Swim lessons were held in the morning. All levels were covered from beginners to a Red Cross instructors’ course for lifeguards. Free admission in the morning allowed everyone the chance to take lessons. The pool wasn’t heated so swimming in the morning meant blue lips on chilly days. Achievement Days were held so parents could witness what their children had learned in their lessons.

It seems like we could never get enough of the pool. We swam in the afternoon with our friends and we returned again in the evening if our parents allowed us to do that. Not everyone behaved appropriately at the pool so a few timeouts were issued by the lifeguards. One prominent reason for that was a reckless cannonball. The “offenders” had to sit under the watchful eyes of the lifeguards for a specified amount of time. There were 5-minute rest breaks every hour during which we wrapped ourselves warmly in a towel as we waited.

Diving boards are always a popular spot at any pool. There were two of them at the North Main Street pool. One was a lower springboard and the other was known as “the tower.” It was pretty high in the air and just looking at it was all the thrill I needed. Kids were constantly in line waiting for their turn to dive or jump off one of the boards.

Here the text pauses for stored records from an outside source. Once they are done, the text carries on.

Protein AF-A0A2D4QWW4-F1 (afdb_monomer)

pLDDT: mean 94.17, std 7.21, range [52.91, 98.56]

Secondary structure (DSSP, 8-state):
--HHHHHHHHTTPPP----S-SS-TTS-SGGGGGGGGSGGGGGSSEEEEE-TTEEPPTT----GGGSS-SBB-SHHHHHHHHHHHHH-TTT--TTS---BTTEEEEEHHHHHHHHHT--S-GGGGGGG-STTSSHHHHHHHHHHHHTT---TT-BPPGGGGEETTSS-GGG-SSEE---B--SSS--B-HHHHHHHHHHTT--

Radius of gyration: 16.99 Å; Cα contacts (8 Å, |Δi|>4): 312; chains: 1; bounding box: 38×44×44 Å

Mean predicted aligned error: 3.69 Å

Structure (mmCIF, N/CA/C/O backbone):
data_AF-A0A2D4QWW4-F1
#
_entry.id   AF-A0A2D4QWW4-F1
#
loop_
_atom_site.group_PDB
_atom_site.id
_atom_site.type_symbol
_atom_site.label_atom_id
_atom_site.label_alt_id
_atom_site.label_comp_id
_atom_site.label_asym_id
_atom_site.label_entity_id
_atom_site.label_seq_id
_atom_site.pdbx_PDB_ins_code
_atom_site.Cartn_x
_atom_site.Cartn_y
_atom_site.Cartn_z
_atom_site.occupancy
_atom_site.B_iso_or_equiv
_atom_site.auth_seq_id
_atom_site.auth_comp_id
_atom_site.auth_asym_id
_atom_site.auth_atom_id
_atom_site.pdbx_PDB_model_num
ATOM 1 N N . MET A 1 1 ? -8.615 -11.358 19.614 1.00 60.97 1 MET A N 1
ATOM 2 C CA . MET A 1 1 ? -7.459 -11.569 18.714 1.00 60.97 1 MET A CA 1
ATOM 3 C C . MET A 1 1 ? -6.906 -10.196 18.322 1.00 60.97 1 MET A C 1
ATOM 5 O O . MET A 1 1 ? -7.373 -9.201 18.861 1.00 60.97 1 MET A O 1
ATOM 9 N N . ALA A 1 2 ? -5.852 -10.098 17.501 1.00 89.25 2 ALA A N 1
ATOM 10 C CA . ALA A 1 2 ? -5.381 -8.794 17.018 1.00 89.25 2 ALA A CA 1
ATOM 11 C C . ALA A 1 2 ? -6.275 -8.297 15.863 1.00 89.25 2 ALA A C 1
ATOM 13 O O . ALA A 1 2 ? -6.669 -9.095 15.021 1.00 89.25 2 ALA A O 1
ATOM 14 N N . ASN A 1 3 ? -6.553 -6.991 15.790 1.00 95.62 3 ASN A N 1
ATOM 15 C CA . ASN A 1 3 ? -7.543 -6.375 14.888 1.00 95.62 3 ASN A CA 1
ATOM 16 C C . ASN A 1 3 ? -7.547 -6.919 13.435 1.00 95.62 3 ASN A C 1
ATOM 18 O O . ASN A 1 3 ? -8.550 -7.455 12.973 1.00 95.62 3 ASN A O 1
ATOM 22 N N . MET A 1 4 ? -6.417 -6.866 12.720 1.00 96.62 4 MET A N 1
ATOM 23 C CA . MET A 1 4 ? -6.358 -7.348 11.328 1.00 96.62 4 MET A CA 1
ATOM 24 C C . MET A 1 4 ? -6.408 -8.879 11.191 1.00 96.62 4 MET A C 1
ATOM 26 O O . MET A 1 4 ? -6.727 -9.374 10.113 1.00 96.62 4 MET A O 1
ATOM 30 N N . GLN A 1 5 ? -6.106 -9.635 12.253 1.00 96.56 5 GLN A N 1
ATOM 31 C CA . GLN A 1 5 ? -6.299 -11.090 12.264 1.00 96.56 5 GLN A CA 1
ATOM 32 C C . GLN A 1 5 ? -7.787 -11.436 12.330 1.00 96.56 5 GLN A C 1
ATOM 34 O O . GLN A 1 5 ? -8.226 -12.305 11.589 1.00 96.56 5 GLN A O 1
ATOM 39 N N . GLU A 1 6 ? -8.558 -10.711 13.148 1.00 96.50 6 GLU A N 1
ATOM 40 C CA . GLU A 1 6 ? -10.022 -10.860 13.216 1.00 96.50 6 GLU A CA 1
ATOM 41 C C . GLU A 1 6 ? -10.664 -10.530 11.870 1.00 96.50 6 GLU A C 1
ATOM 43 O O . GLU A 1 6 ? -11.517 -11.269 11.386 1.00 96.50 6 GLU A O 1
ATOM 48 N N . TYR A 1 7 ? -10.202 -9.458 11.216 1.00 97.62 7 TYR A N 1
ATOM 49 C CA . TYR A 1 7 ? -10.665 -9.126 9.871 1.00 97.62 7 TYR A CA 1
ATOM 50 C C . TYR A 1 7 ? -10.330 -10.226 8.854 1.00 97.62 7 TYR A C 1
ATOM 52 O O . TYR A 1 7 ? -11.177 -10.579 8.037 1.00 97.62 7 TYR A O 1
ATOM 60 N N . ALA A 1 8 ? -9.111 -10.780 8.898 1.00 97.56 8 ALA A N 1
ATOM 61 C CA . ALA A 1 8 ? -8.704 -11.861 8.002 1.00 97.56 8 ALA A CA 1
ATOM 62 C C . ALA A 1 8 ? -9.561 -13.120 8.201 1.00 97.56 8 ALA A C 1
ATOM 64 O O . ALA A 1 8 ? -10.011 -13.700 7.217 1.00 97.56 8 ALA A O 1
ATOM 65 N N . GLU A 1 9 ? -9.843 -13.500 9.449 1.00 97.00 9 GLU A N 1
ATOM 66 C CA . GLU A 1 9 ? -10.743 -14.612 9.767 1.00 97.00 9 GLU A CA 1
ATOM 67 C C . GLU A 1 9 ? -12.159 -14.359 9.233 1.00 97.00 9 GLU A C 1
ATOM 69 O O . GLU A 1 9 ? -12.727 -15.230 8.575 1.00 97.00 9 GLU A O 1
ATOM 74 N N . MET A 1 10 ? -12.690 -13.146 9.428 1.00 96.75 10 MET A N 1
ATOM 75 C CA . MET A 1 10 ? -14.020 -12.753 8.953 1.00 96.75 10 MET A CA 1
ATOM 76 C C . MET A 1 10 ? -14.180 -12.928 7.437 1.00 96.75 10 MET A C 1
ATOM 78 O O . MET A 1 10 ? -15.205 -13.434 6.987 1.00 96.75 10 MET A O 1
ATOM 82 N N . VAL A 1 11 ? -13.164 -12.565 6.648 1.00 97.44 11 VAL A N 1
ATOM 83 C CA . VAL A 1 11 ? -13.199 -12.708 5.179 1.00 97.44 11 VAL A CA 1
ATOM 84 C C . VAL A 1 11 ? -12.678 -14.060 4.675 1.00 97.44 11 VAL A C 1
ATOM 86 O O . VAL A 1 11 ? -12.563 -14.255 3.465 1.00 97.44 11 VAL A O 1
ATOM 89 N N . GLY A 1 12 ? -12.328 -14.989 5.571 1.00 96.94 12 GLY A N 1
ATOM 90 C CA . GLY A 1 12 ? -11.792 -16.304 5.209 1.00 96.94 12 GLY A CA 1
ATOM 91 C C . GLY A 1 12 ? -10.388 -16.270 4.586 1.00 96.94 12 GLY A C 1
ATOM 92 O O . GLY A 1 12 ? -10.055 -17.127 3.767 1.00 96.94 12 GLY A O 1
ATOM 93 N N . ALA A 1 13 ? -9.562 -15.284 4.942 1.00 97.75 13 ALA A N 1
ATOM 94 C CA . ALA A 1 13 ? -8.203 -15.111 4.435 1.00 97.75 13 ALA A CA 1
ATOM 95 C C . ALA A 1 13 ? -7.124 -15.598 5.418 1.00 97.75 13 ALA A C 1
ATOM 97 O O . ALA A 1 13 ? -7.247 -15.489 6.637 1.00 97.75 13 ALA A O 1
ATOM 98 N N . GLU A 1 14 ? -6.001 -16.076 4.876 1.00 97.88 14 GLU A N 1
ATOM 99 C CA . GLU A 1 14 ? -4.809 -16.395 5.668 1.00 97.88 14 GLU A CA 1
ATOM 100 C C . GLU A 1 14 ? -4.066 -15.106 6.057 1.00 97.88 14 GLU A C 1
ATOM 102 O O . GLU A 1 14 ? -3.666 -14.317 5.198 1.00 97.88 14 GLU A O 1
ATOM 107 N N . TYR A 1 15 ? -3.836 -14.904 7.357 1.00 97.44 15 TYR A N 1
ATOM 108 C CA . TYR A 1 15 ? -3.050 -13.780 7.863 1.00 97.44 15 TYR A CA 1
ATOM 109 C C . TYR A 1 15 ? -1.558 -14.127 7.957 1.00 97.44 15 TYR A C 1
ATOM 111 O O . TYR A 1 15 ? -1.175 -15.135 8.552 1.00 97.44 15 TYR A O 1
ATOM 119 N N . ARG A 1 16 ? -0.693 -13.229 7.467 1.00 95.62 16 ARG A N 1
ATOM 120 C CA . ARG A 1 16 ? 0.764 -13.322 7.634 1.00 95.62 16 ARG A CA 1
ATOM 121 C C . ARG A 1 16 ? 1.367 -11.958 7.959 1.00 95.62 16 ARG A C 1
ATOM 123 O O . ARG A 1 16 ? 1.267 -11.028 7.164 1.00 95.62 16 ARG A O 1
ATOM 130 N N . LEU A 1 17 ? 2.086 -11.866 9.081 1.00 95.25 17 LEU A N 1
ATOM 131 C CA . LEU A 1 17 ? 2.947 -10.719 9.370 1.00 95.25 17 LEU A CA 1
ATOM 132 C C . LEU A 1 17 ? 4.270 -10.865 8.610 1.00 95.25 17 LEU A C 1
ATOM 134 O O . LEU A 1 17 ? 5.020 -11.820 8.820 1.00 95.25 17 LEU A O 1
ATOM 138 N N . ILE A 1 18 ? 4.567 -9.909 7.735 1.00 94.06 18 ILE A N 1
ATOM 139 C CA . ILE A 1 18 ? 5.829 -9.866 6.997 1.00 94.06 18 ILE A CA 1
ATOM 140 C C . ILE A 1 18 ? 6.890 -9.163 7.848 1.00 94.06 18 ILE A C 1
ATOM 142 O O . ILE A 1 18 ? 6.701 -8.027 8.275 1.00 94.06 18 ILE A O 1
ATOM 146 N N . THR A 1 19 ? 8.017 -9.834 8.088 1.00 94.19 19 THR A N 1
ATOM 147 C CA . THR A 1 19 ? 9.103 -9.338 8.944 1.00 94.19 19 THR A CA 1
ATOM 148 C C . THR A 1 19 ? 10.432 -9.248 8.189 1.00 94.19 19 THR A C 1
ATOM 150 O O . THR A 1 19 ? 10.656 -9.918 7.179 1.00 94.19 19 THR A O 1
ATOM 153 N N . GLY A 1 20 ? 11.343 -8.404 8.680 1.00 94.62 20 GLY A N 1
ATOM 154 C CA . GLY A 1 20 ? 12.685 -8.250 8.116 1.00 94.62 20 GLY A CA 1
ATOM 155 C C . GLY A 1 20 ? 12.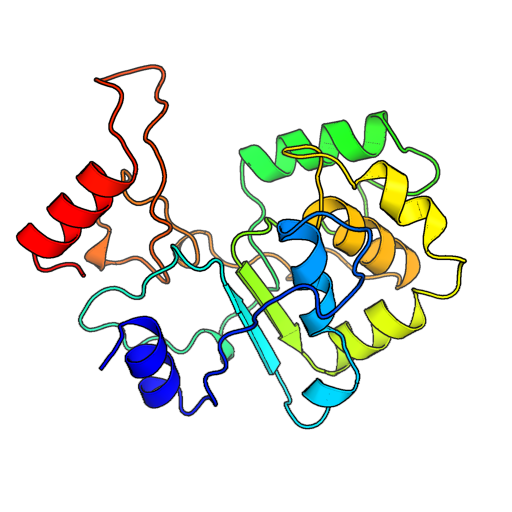713 -7.544 6.755 1.00 94.62 20 GLY A C 1
ATOM 156 O O . GLY A 1 20 ? 12.012 -6.560 6.531 1.00 94.62 20 GLY A O 1
ATOM 157 N N . LYS A 1 21 ? 13.581 -8.022 5.853 1.00 95.81 21 LYS A N 1
ATOM 158 C CA . LYS A 1 21 ? 13.758 -7.484 4.491 1.00 95.81 21 LYS A CA 1
ATOM 159 C C . LYS A 1 21 ? 13.615 -8.587 3.434 1.00 95.81 21 LYS A C 1
ATOM 161 O O . LYS A 1 21 ? 14.628 -9.014 2.870 1.00 95.81 21 LYS A O 1
ATOM 166 N N . PRO A 1 22 ? 12.393 -9.100 3.220 1.00 95.56 22 PRO A N 1
ATOM 167 C CA . PRO A 1 22 ? 12.158 -10.292 2.408 1.00 95.56 22 PRO A CA 1
ATOM 168 C C . PRO A 1 22 ? 12.372 -10.069 0.907 1.00 95.56 22 PRO A C 1
ATOM 170 O O . PRO A 1 22 ? 12.711 -11.017 0.209 1.00 95.56 22 PRO A O 1
ATOM 173 N N . PHE A 1 23 ? 12.232 -8.833 0.418 1.00 94.94 23 PHE A N 1
ATOM 174 C CA . PHE A 1 23 ? 12.381 -8.527 -1.003 1.00 94.94 23 PHE A CA 1
ATOM 175 C C . PHE A 1 23 ? 13.838 -8.241 -1.377 1.00 94.94 23 PHE A C 1
ATOM 177 O O . PHE A 1 23 ? 14.421 -8.892 -2.242 1.00 94.94 23 PHE A O 1
ATOM 184 N N . ASN A 1 24 ? 14.452 -7.249 -0.726 1.00 93.19 24 ASN A N 1
ATOM 185 C CA . ASN A 1 24 ? 15.833 -6.868 -0.998 1.00 93.19 24 ASN A CA 1
ATOM 186 C C . ASN A 1 24 ? 16.461 -6.193 0.223 1.00 93.19 24 ASN A C 1
ATOM 188 O O . ASN A 1 24 ? 16.088 -5.082 0.601 1.00 93.19 24 ASN A O 1
ATOM 192 N N . ARG A 1 25 ? 17.489 -6.830 0.798 1.00 94.25 25 ARG A N 1
ATOM 193 C CA . ARG A 1 25 ? 18.171 -6.368 2.021 1.00 94.25 25 ARG A CA 1
ATOM 194 C C . ARG A 1 25 ? 18.772 -4.959 1.915 1.00 94.25 25 ARG A C 1
ATOM 196 O O . ARG A 1 25 ? 18.932 -4.292 2.939 1.00 94.25 25 ARG A O 1
ATOM 203 N N . LYS A 1 26 ? 19.082 -4.499 0.699 1.00 93.81 26 LYS A N 1
ATOM 204 C CA . LYS A 1 26 ? 19.668 -3.175 0.438 1.00 93.81 26 LYS A CA 1
ATOM 205 C C . LYS A 1 26 ? 18.630 -2.056 0.333 1.00 93.81 26 LYS A C 1
ATOM 207 O O . LYS A 1 26 ? 19.024 -0.896 0.352 1.00 93.81 26 LYS A O 1
ATOM 212 N N . LEU A 1 27 ? 17.341 -2.386 0.214 1.00 94.56 27 LEU A N 1
ATOM 213 C CA . LEU A 1 27 ? 16.282 -1.386 0.100 1.00 94.56 27 LEU A CA 1
ATOM 214 C C . LEU A 1 27 ? 15.739 -0.948 1.474 1.00 94.56 27 LEU A C 1
ATOM 216 O O . LEU A 1 27 ? 15.937 -1.644 2.484 1.00 94.56 27 LEU A O 1
ATOM 220 N N . THR A 1 28 ? 15.061 0.202 1.513 1.00 95.12 28 THR A N 1
ATOM 221 C CA . THR A 1 28 ? 14.327 0.700 2.686 1.00 95.12 28 THR A CA 1
ATOM 222 C C . THR A 1 28 ? 13.203 -0.257 3.093 1.00 95.12 28 THR A C 1
ATOM 224 O O . THR A 1 28 ? 12.867 -1.205 2.374 1.00 95.12 28 THR A O 1
ATOM 227 N N . ALA A 1 29 ? 12.649 -0.048 4.291 1.00 94.62 29 ALA A N 1
ATOM 228 C CA . ALA A 1 29 ? 11.570 -0.881 4.815 1.00 94.62 29 ALA A CA 1
ATOM 229 C C . ALA A 1 29 ? 10.281 -0.803 3.966 1.00 94.62 29 ALA A C 1
ATOM 231 O O . ALA A 1 29 ? 9.765 -1.869 3.632 1.00 94.62 29 ALA A O 1
ATOM 232 N N . PRO A 1 30 ? 9.795 0.377 3.522 1.00 95.00 30 PRO A N 1
ATOM 233 C CA . PRO A 1 30 ? 8.609 0.453 2.662 1.00 95.00 30 PRO A CA 1
ATOM 234 C C . PRO A 1 30 ? 8.771 -0.313 1.346 1.00 95.00 30 PRO A C 1
ATOM 236 O O . PRO A 1 30 ? 7.896 -1.095 0.983 1.00 95.00 30 PRO A O 1
ATOM 239 N N . CYS A 1 31 ? 9.949 -0.236 0.711 1.00 96.44 31 CYS A N 1
ATOM 240 C CA . CYS A 1 31 ? 10.263 -0.993 -0.507 1.00 96.44 31 CYS A CA 1
ATOM 241 C C . CYS A 1 31 ? 10.116 -2.519 -0.352 1.00 96.44 31 CYS A C 1
ATOM 243 O O . CYS A 1 31 ? 10.006 -3.231 -1.349 1.00 96.44 31 CYS A O 1
ATOM 245 N N . GLN A 1 32 ? 10.121 -3.057 0.874 1.00 96.31 32 GLN A N 1
ATOM 246 C CA . GLN A 1 32 ? 9.933 -4.493 1.091 1.00 96.31 32 GLN A CA 1
ATOM 247 C C . GLN A 1 32 ? 8.517 -4.973 0.762 1.00 96.31 32 GLN A C 1
ATOM 249 O O . GLN A 1 32 ? 8.339 -6.168 0.537 1.00 96.31 32 GLN A O 1
ATOM 254 N N . LYS A 1 33 ? 7.530 -4.072 0.658 1.00 96.75 33 LYS A N 1
ATOM 255 C CA . LYS A 1 33 ? 6.156 -4.402 0.240 1.00 96.75 33 LYS A CA 1
ATOM 256 C C . LYS A 1 33 ? 6.086 -5.030 -1.149 1.00 96.75 33 LYS A C 1
ATOM 258 O O . LYS A 1 33 ? 5.198 -5.828 -1.432 1.00 96.75 33 LYS A O 1
ATOM 263 N N . VAL A 1 34 ? 7.085 -4.766 -1.994 1.00 96.94 34 VAL A N 1
ATOM 264 C CA . VAL A 1 34 ? 7.227 -5.395 -3.316 1.00 96.94 34 VAL A CA 1
ATOM 265 C C . VAL A 1 34 ? 7.308 -6.923 -3.206 1.00 96.94 34 VAL A C 1
ATOM 267 O O . VAL A 1 34 ? 6.942 -7.620 -4.147 1.00 96.94 34 VAL A O 1
ATOM 270 N N . GLN A 1 35 ? 7.662 -7.470 -2.036 1.00 96.94 35 GLN A N 1
ATOM 271 C CA . GLN A 1 35 ? 7.577 -8.903 -1.753 1.00 96.94 35 GLN A CA 1
ATOM 272 C C . GLN A 1 35 ? 6.203 -9.508 -2.071 1.00 96.94 35 GLN A C 1
ATOM 274 O O . GLN A 1 35 ? 6.141 -10.682 -2.424 1.00 96.94 35 GLN A O 1
ATOM 279 N N . MET A 1 36 ? 5.109 -8.741 -2.010 1.00 97.19 36 MET A N 1
ATOM 280 C CA . MET A 1 36 ? 3.765 -9.262 -2.281 1.00 97.19 36 MET A CA 1
ATOM 281 C C . MET A 1 36 ? 3.621 -9.918 -3.663 1.00 97.19 36 MET A C 1
ATOM 283 O O . MET A 1 36 ? 2.772 -10.787 -3.837 1.00 97.19 36 MET A O 1
ATOM 287 N N . ILE A 1 37 ? 4.445 -9.539 -4.652 1.00 97.75 37 ILE A N 1
ATOM 288 C CA . ILE A 1 37 ? 4.402 -10.133 -5.999 1.00 97.75 37 ILE A CA 1
ATOM 289 C C . ILE A 1 37 ? 5.254 -11.402 -6.121 1.00 97.75 37 ILE A C 1
ATOM 291 O O . ILE A 1 37 ? 5.335 -11.976 -7.206 1.00 97.75 37 ILE A O 1
ATOM 295 N N . ALA A 1 38 ? 5.907 -11.854 -5.047 1.00 96.88 38 ALA A N 1
ATOM 296 C CA . ALA A 1 38 ? 6.751 -13.041 -5.054 1.00 96.88 38 ALA A CA 1
ATOM 297 C C . ALA A 1 38 ? 5.958 -14.318 -5.381 1.00 96.88 38 ALA A C 1
ATOM 299 O O . ALA A 1 38 ? 4.769 -14.444 -5.081 1.00 96.88 38 ALA A O 1
ATOM 300 N N . LYS A 1 39 ? 6.650 -15.293 -5.984 1.00 97.38 39 LYS A N 1
ATOM 301 C CA . LYS A 1 39 ? 6.064 -16.571 -6.425 1.00 97.38 39 LYS A CA 1
ATOM 302 C C . LYS A 1 39 ? 5.455 -17.379 -5.273 1.00 97.38 39 LYS A C 1
ATOM 304 O O . LYS A 1 39 ? 4.520 -18.136 -5.502 1.00 97.38 39 LYS A O 1
ATOM 309 N N . GLU A 1 40 ? 5.943 -17.200 -4.042 1.00 96.75 40 GLU A N 1
ATOM 310 C CA . GLU A 1 40 ? 5.398 -17.874 -2.850 1.00 96.75 40 GLU A CA 1
ATOM 311 C C . GLU A 1 40 ? 3.902 -17.592 -2.630 1.00 96.75 40 GLU A C 1
ATOM 313 O O . GLU A 1 40 ? 3.190 -18.428 -2.081 1.00 96.75 40 GLU A O 1
ATOM 318 N N . PHE A 1 41 ? 3.405 -16.451 -3.115 1.00 97.62 41 PHE A N 1
ATOM 319 C CA . PHE A 1 41 ? 2.002 -16.073 -2.996 1.00 97.62 41 PHE A CA 1
ATOM 320 C C . PHE A 1 41 ? 1.143 -16.549 -4.178 1.00 97.62 41 PHE A C 1
ATOM 322 O O . PHE A 1 41 ? -0.055 -16.295 -4.207 1.00 97.62 41 PHE A O 1
ATOM 329 N N . ASP A 1 42 ? 1.696 -17.236 -5.182 1.00 98.00 42 ASP A N 1
ATOM 330 C CA . ASP A 1 42 ? 0.933 -17.692 -6.359 1.00 98.00 42 ASP A CA 1
ATOM 331 C C . ASP A 1 42 ? -0.096 -18.795 -6.034 1.00 98.00 42 ASP A C 1
ATOM 333 O O . ASP A 1 42 ? -0.898 -19.151 -6.902 1.00 98.00 42 ASP A O 1
ATOM 337 N N . LYS A 1 43 ? -0.091 -19.325 -4.802 1.00 97.81 43 LYS A N 1
ATOM 338 C CA . LYS A 1 43 ? -1.142 -20.214 -4.283 1.00 97.81 43 LYS A CA 1
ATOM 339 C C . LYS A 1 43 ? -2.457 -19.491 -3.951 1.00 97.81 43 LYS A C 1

The pool wasn’t just for recreational swimming or lessons. Fun events were also held there such as carnivals and water ballets. The late Bill Reardon, a long time employee of the Rutland Recreation Dept., had told me that during one of the carnivals he jumped off the tower diving board in his clown suit. It got heavy and wet really fast and it was all he could do to hustle out of the way of the next performer who was right behind him.

In the ‘50s some employees of the Dept. of Public Works patched, cleaned and painted the entire interior of the pool. The entrance was remodeled and a new motor and pump were installed. However, by the ‘60s the City of Rutland Annual Report stated that the city needed a new and larger pool. That happened when a new pool opened in 1970 in White Memorial Park at the end of Avenue B. Both locations were open until 1974 when the North Main Street pool closed.

The main reason for going to the pool may have been to swim but before you headed home you usually made a stop at the small concession stand for a treat. For my friends and me it was usually a frozen Charleston Chew bar. After biking to the pool and then swimming we were hungry!

The 1970 pool at White Memorial Park was replaced in 2018 by two pools at that location. One is a six-lane, 75-foot competition pool and the other is considered a family pool. New memories will be made there by today’s youth. Some day they will look back just as my age group does today and they will cherish their own memories.